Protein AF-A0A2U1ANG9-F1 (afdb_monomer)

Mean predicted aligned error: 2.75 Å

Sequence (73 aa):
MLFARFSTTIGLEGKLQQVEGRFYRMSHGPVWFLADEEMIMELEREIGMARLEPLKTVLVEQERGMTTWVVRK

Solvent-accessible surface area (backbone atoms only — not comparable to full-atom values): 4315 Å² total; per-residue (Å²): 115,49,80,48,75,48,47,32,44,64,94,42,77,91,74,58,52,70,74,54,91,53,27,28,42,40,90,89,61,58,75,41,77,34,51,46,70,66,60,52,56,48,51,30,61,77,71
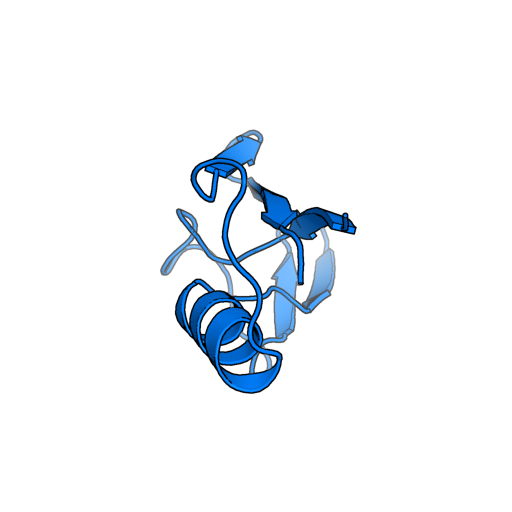,57,41,45,73,76,52,80,79,44,69,46,70,50,92,81,70,44,29,46,29,45,46,40,32,30,114

Nearest PDB structures (foldseek):
  5ufm-assembly1_A  TM=6.289E-01  e=9.859E-01  Burkholderia thailandensis E264
  8j9t-assembly1_B  TM=4.561E-01  e=3.029E+00  Salmonella enterica subsp. enterica serovar Typhi str. CT18
  8qdx-assembly1_C  TM=4.320E-01  e=3.029E+00  Escherichia coli
  9ggq-assembly1_A  TM=4.303E-01  e=4.859E+00  Escherichia coli

Secondary structure (DSSP, 8-state):
-EEEEE-BSTT-TTTSEEEETTEEE-TTS-EEE-B-HHHHHHHHHHHT-EESS--EEEEETTTEEEEEEEEE-

Structure (mmCIF, N/CA/C/O backbone):
data_AF-A0A2U1ANG9-F1
#
_entry.id   AF-A0A2U1ANG9-F1
#
loop_
_atom_site.group_PDB
_atom_site.id
_atom_site.type_symbol
_atom_site.label_atom_id
_atom_site.label_alt_id
_atom_site.label_comp_id
_atom_site.label_asym_id
_atom_site.label_entity_id
_atom_site.label_seq_id
_atom_site.pdbx_PDB_ins_code
_atom_site.Cartn_x
_atom_site.Cartn_y
_atom_site.Cartn_z
_atom_site.occupancy
_atom_site.B_iso_or_equiv
_atom_site.auth_seq_id
_atom_site.auth_comp_id
_atom_site.auth_asym_id
_atom_site.auth_atom_id
_atom_site.pdbx_PDB_model_num
ATOM 1 N N . MET A 1 1 ? -6.080 -4.487 17.320 1.00 93.12 1 MET A N 1
ATOM 2 C CA . MET A 1 1 ? -4.975 -3.792 16.630 1.00 93.12 1 MET A CA 1
ATOM 3 C C . MET A 1 1 ? -4.485 -4.702 15.527 1.00 93.12 1 MET A C 1
ATOM 5 O O . MET A 1 1 ? -4.222 -5.864 15.813 1.00 93.12 1 MET A O 1
ATOM 9 N N . LEU A 1 2 ? -4.405 -4.198 14.302 1.00 96.38 2 LEU A N 1
ATOM 10 C CA . LEU A 1 2 ? -3.772 -4.883 13.182 1.00 96.38 2 LEU A CA 1
ATOM 11 C C . LEU A 1 2 ? -2.402 -4.250 12.954 1.00 96.38 2 LEU A C 1
ATOM 13 O O . LEU A 1 2 ? -2.301 -3.029 12.884 1.00 96.38 2 LEU A O 1
ATOM 17 N N . PHE A 1 3 ? -1.376 -5.088 12.842 1.00 97.44 3 PHE A N 1
ATOM 18 C CA . PHE A 1 3 ? -0.052 -4.722 12.354 1.00 97.44 3 PHE A CA 1
ATOM 19 C C . PHE A 1 3 ? 0.211 -5.565 11.110 1.00 97.44 3 PHE A C 1
ATOM 21 O O . PHE A 1 3 ? 0.252 -6.793 11.200 1.00 97.44 3 PHE A O 1
ATOM 28 N N . ALA A 1 4 ? 0.365 -4.921 9.958 1.00 96.88 4 ALA A N 1
ATOM 29 C CA . ALA A 1 4 ? 0.607 -5.599 8.693 1.00 96.88 4 ALA A CA 1
ATOM 30 C C . ALA A 1 4 ? 1.790 -4.971 7.958 1.00 96.88 4 ALA A C 1
ATOM 32 O O . ALA A 1 4 ? 1.977 -3.751 7.971 1.00 96.88 4 ALA A O 1
ATOM 33 N N . ARG A 1 5 ? 2.579 -5.824 7.298 1.00 97.25 5 ARG A N 1
ATOM 34 C CA . ARG A 1 5 ? 3.623 -5.410 6.361 1.00 97.25 5 ARG A CA 1
ATOM 35 C C . ARG A 1 5 ? 3.393 -6.079 5.021 1.00 97.25 5 ARG A C 1
ATOM 37 O O . ARG A 1 5 ? 3.263 -7.299 4.964 1.00 97.25 5 ARG A O 1
ATOM 44 N N . PHE A 1 6 ? 3.329 -5.284 3.967 1.00 96.94 6 PHE A N 1
ATOM 45 C CA . PHE A 1 6 ? 3.039 -5.762 2.620 1.00 96.94 6 PHE A CA 1
ATOM 46 C C . PHE A 1 6 ? 3.670 -4.846 1.577 1.00 96.94 6 PHE A C 1
ATOM 48 O O . PHE A 1 6 ? 4.057 -3.713 1.872 1.00 96.94 6 PHE A O 1
ATOM 55 N N . SER A 1 7 ? 3.809 -5.357 0.358 1.00 95.31 7 SER A N 1
ATOM 56 C CA . SER A 1 7 ? 4.337 -4.573 -0.751 1.00 95.31 7 SER A CA 1
ATOM 57 C C . SER A 1 7 ? 3.244 -3.745 -1.415 1.00 95.31 7 SER A C 1
ATOM 59 O O . SER A 1 7 ? 2.104 -4.187 -1.563 1.00 95.31 7 SER A O 1
ATOM 61 N N . THR A 1 8 ? 3.617 -2.529 -1.798 1.00 96.69 8 THR A N 1
ATOM 62 C CA . THR A 1 8 ? 2.739 -1.551 -2.437 1.00 96.69 8 THR A CA 1
ATOM 63 C C . THR A 1 8 ? 3.416 -0.934 -3.650 1.00 96.69 8 THR A C 1
ATOM 65 O O . THR A 1 8 ? 4.621 -1.103 -3.861 1.00 96.69 8 THR A O 1
ATOM 68 N N . THR A 1 9 ? 2.632 -0.207 -4.437 1.00 96.19 9 THR A N 1
ATOM 69 C CA . THR A 1 9 ? 3.122 0.638 -5.531 1.00 96.19 9 THR A CA 1
ATOM 70 C C . THR A 1 9 ? 3.615 2.013 -5.071 1.00 96.19 9 THR A C 1
ATOM 72 O O . THR A 1 9 ? 4.216 2.719 -5.876 1.00 96.19 9 THR A O 1
ATOM 75 N N . ILE A 1 10 ? 3.424 2.372 -3.793 1.00 96.00 10 ILE A N 1
ATOM 76 C CA . ILE A 1 10 ? 3.786 3.681 -3.228 1.00 96.00 10 ILE A 
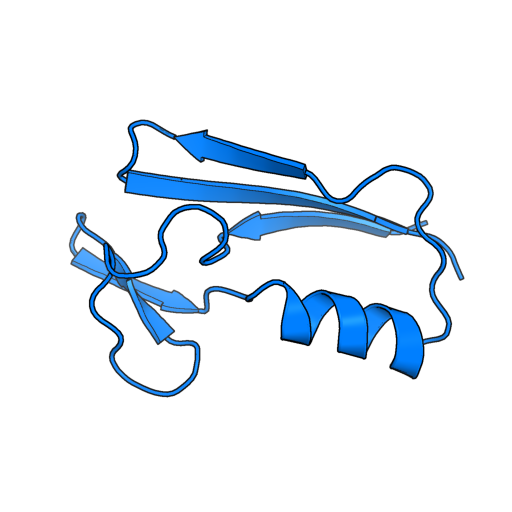CA 1
ATOM 77 C C . ILE A 1 10 ? 5.296 3.927 -3.374 1.00 96.00 10 ILE A C 1
ATOM 79 O O . ILE A 1 10 ? 6.114 3.187 -2.817 1.00 96.00 10 ILE A O 1
ATOM 83 N N . GLY A 1 11 ? 5.670 4.987 -4.090 1.00 93.00 11 GLY A N 1
ATOM 84 C CA . GLY A 1 11 ? 7.058 5.357 -4.387 1.00 93.00 11 GLY A CA 1
ATOM 85 C C . GLY A 1 11 ? 7.699 4.569 -5.541 1.00 93.00 11 GLY A C 1
ATOM 86 O O . GLY A 1 11 ? 8.902 4.709 -5.788 1.00 93.00 11 GLY A O 1
ATOM 87 N N . LEU A 1 12 ? 6.926 3.728 -6.234 1.00 93.25 12 LEU A N 1
ATOM 88 C CA . LEU A 1 12 ? 7.316 2.975 -7.432 1.00 93.25 12 LEU A CA 1
ATOM 89 C C . LEU A 1 12 ? 6.428 3.305 -8.643 1.00 93.25 12 LEU A C 1
ATOM 91 O O . LEU A 1 12 ? 6.380 2.541 -9.613 1.00 93.25 12 LEU A O 1
ATOM 95 N N . GLU A 1 13 ? 5.732 4.438 -8.610 1.00 88.62 13 GLU A N 1
ATOM 96 C CA . GLU A 1 13 ? 4.831 4.881 -9.
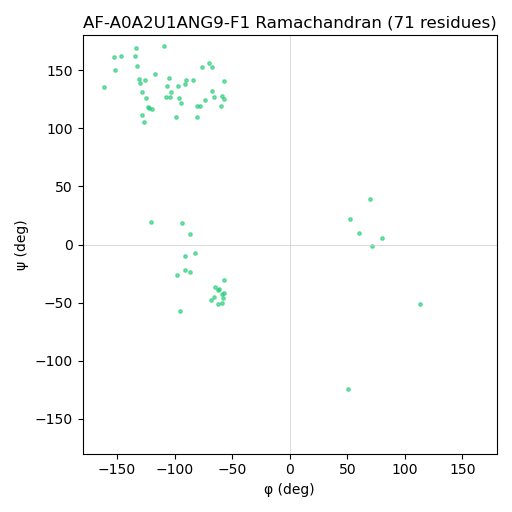667 1.00 88.62 13 GLU A CA 1
ATOM 97 C C . GLU A 1 13 ? 5.586 4.983 -11.001 1.00 88.62 13 GLU A C 1
ATOM 99 O O . GLU A 1 13 ? 6.640 5.611 -11.107 1.00 88.62 13 GLU A O 1
ATOM 104 N N . GLY A 1 14 ? 5.071 4.302 -12.027 1.00 85.69 14 GLY A N 1
ATOM 105 C CA . GLY A 1 14 ? 5.691 4.254 -13.354 1.00 85.69 14 GLY A CA 1
ATOM 106 C C . GLY A 1 14 ? 6.984 3.430 -13.459 1.00 85.69 14 GLY A C 1
ATOM 107 O O . GLY A 1 14 ? 7.520 3.317 -14.557 1.00 85.69 14 GLY A O 1
ATOM 108 N N . LYS A 1 15 ? 7.483 2.828 -12.368 1.00 89.56 15 LYS A N 1
ATOM 109 C CA . LYS A 1 15 ? 8.683 1.965 -12.388 1.00 89.56 15 LYS A CA 1
ATOM 110 C C . LYS A 1 15 ? 8.374 0.486 -12.612 1.00 89.56 15 LYS A C 1
ATOM 112 O O . LYS A 1 15 ? 9.250 -0.261 -13.036 1.00 89.56 15 LYS A O 1
ATOM 117 N N . LEU A 1 16 ? 7.148 0.056 -12.317 1.00 91.25 16 LEU A N 1
ATOM 118 C CA . LEU A 1 16 ? 6.722 -1.338 -12.436 1.00 91.25 16 LEU A CA 1
ATOM 119 C C . LEU A 1 16 ? 5.829 -1.552 -13.658 1.00 91.25 16 LEU A C 1
ATOM 121 O O . LEU A 1 16 ? 4.967 -0.729 -13.966 1.00 91.25 16 LEU A O 1
ATOM 125 N N . GLN A 1 17 ? 5.984 -2.704 -14.312 1.00 93.25 17 GLN A N 1
ATOM 126 C CA . GLN A 1 17 ? 5.088 -3.120 -15.386 1.00 93.25 17 GLN A CA 1
ATOM 127 C C . GLN A 1 17 ? 3.809 -3.717 -14.789 1.00 93.25 17 GLN A C 1
ATOM 129 O O . GLN A 1 17 ? 3.824 -4.822 -14.238 1.00 93.25 17 GLN A O 1
ATOM 134 N N . GLN A 1 18 ? 2.698 -2.996 -14.923 1.00 95.19 18 GLN A N 1
ATOM 135 C CA . GLN A 1 18 ? 1.372 -3.509 -14.590 1.00 95.19 18 GLN A CA 1
ATOM 136 C C . GLN A 1 18 ? 0.990 -4.624 -15.570 1.00 95.19 18 GLN A C 1
ATOM 138 O O . GLN A 1 18 ? 1.155 -4.478 -16.782 1.00 95.19 18 GLN A O 1
ATOM 143 N N . VAL A 1 19 ? 0.513 -5.748 -15.037 1.00 96.00 19 VAL A N 1
ATOM 144 C CA . VAL A 1 19 ? 0.019 -6.883 -15.825 1.00 96.00 19 VAL A CA 1
ATOM 145 C C . VAL A 1 19 ? -1.494 -6.776 -15.973 1.00 96.00 19 VAL A C 1
ATOM 147 O O . VAL A 1 19 ? -1.998 -6.720 -17.088 1.00 96.00 19 VAL A O 1
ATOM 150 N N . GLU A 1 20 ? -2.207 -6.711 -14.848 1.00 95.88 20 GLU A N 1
+===+
● TO DO: Only the lines starting at the one with "667 1.00 88.62 13 GLU A CA 1" and ending at the one with "ATOM 136 C C" should be printed, each exactly as it appears in the material above; the pictures are to be omitted.

● EXPECTED ANSWER:
667 1.00 88.62 13 GLU A CA 1
ATOM 97 C C . GLU A 1 13 ? 5.586 4.983 -11.001 1.00 88.62 13 GLU A C 1
ATOM 99 O O . GLU A 1 13 ? 6.640 5.611 -11.107 1.00 88.62 13 GLU A O 1
ATOM 104 N N . GLY A 1 14 ? 5.071 4.302 -12.027 1.00 85.69 14 GLY A N 1
ATOM 105 C CA . GLY A 1 14 ? 5.691 4.254 -13.354 1.00 85.69 14 GLY A CA 1
ATOM 106 C C . GLY A 1 14 ? 6.984 3.430 -13.459 1.00 85.69 14 GLY A C 1
ATOM 107 O O . GLY A 1 14 ? 7.520 3.317 -14.557 1.00 85.69 14 GLY A O 1
ATOM 108 N N . LYS A 1 15 ? 7.483 2.828 -12.368 1.00 89.56 15 LYS A N 1
ATOM 109 C CA . LYS A 1 15 ? 8.683 1.965 -12.388 1.00 89.56 15 LYS A CA 1
ATOM 110 C C . LYS A 1 15 ? 8.374 0.486 -12.612 1.00 89.56 15 LYS A C 1
ATOM 112 O O . LYS A 1 15 ? 9.250 -0.261 -13.036 1.00 89.56 15 LYS A O 1
ATOM 117 N N . LEU A 1 16 ? 7.148 0.056 -12.317 1.00 91.25 16 LEU A N 1
ATOM 118 C CA . LEU A 1 16 ? 6.722 -1.338 -12.436 1.00 91.25 16 LEU A CA 1
ATOM 119 C C . LEU A 1 16 ? 5.829 -1.552 -13.658 1.00 91.25 16 LEU A C 1
ATOM 121 O O . LEU A 1 16 ? 4.967 -0.729 -13.966 1.00 91.25 16 LEU A O 1
ATOM 125 N N . GLN A 1 17 ? 5.984 -2.704 -14.312 1.00 93.25 17 GLN A N 1
ATOM 126 C CA . GLN A 1 17 ? 5.088 -3.120 -15.386 1.00 93.25 17 GLN A CA 1
ATOM 127 C C . GLN A 1 17 ? 3.809 -3.717 -14.789 1.00 93.25 17 GLN A C 1
ATOM 129 O O . GLN A 1 17 ? 3.824 -4.822 -14.238 1.00 93.25 17 GLN A O 1
ATOM 134 N N . GLN A 1 18 ? 2.698 -2.996 -14.923 1.00 95.19 18 GLN A N 1
ATOM 135 C CA . GLN A 1 18 ? 1.372 -3.509 -14.590 1.00 95.19 18 GLN A CA 1
ATOM 136 C C . GLN A 1 18 ? 0.990 -4.624 -15.570 1.00 95.19 18 GLN A C 1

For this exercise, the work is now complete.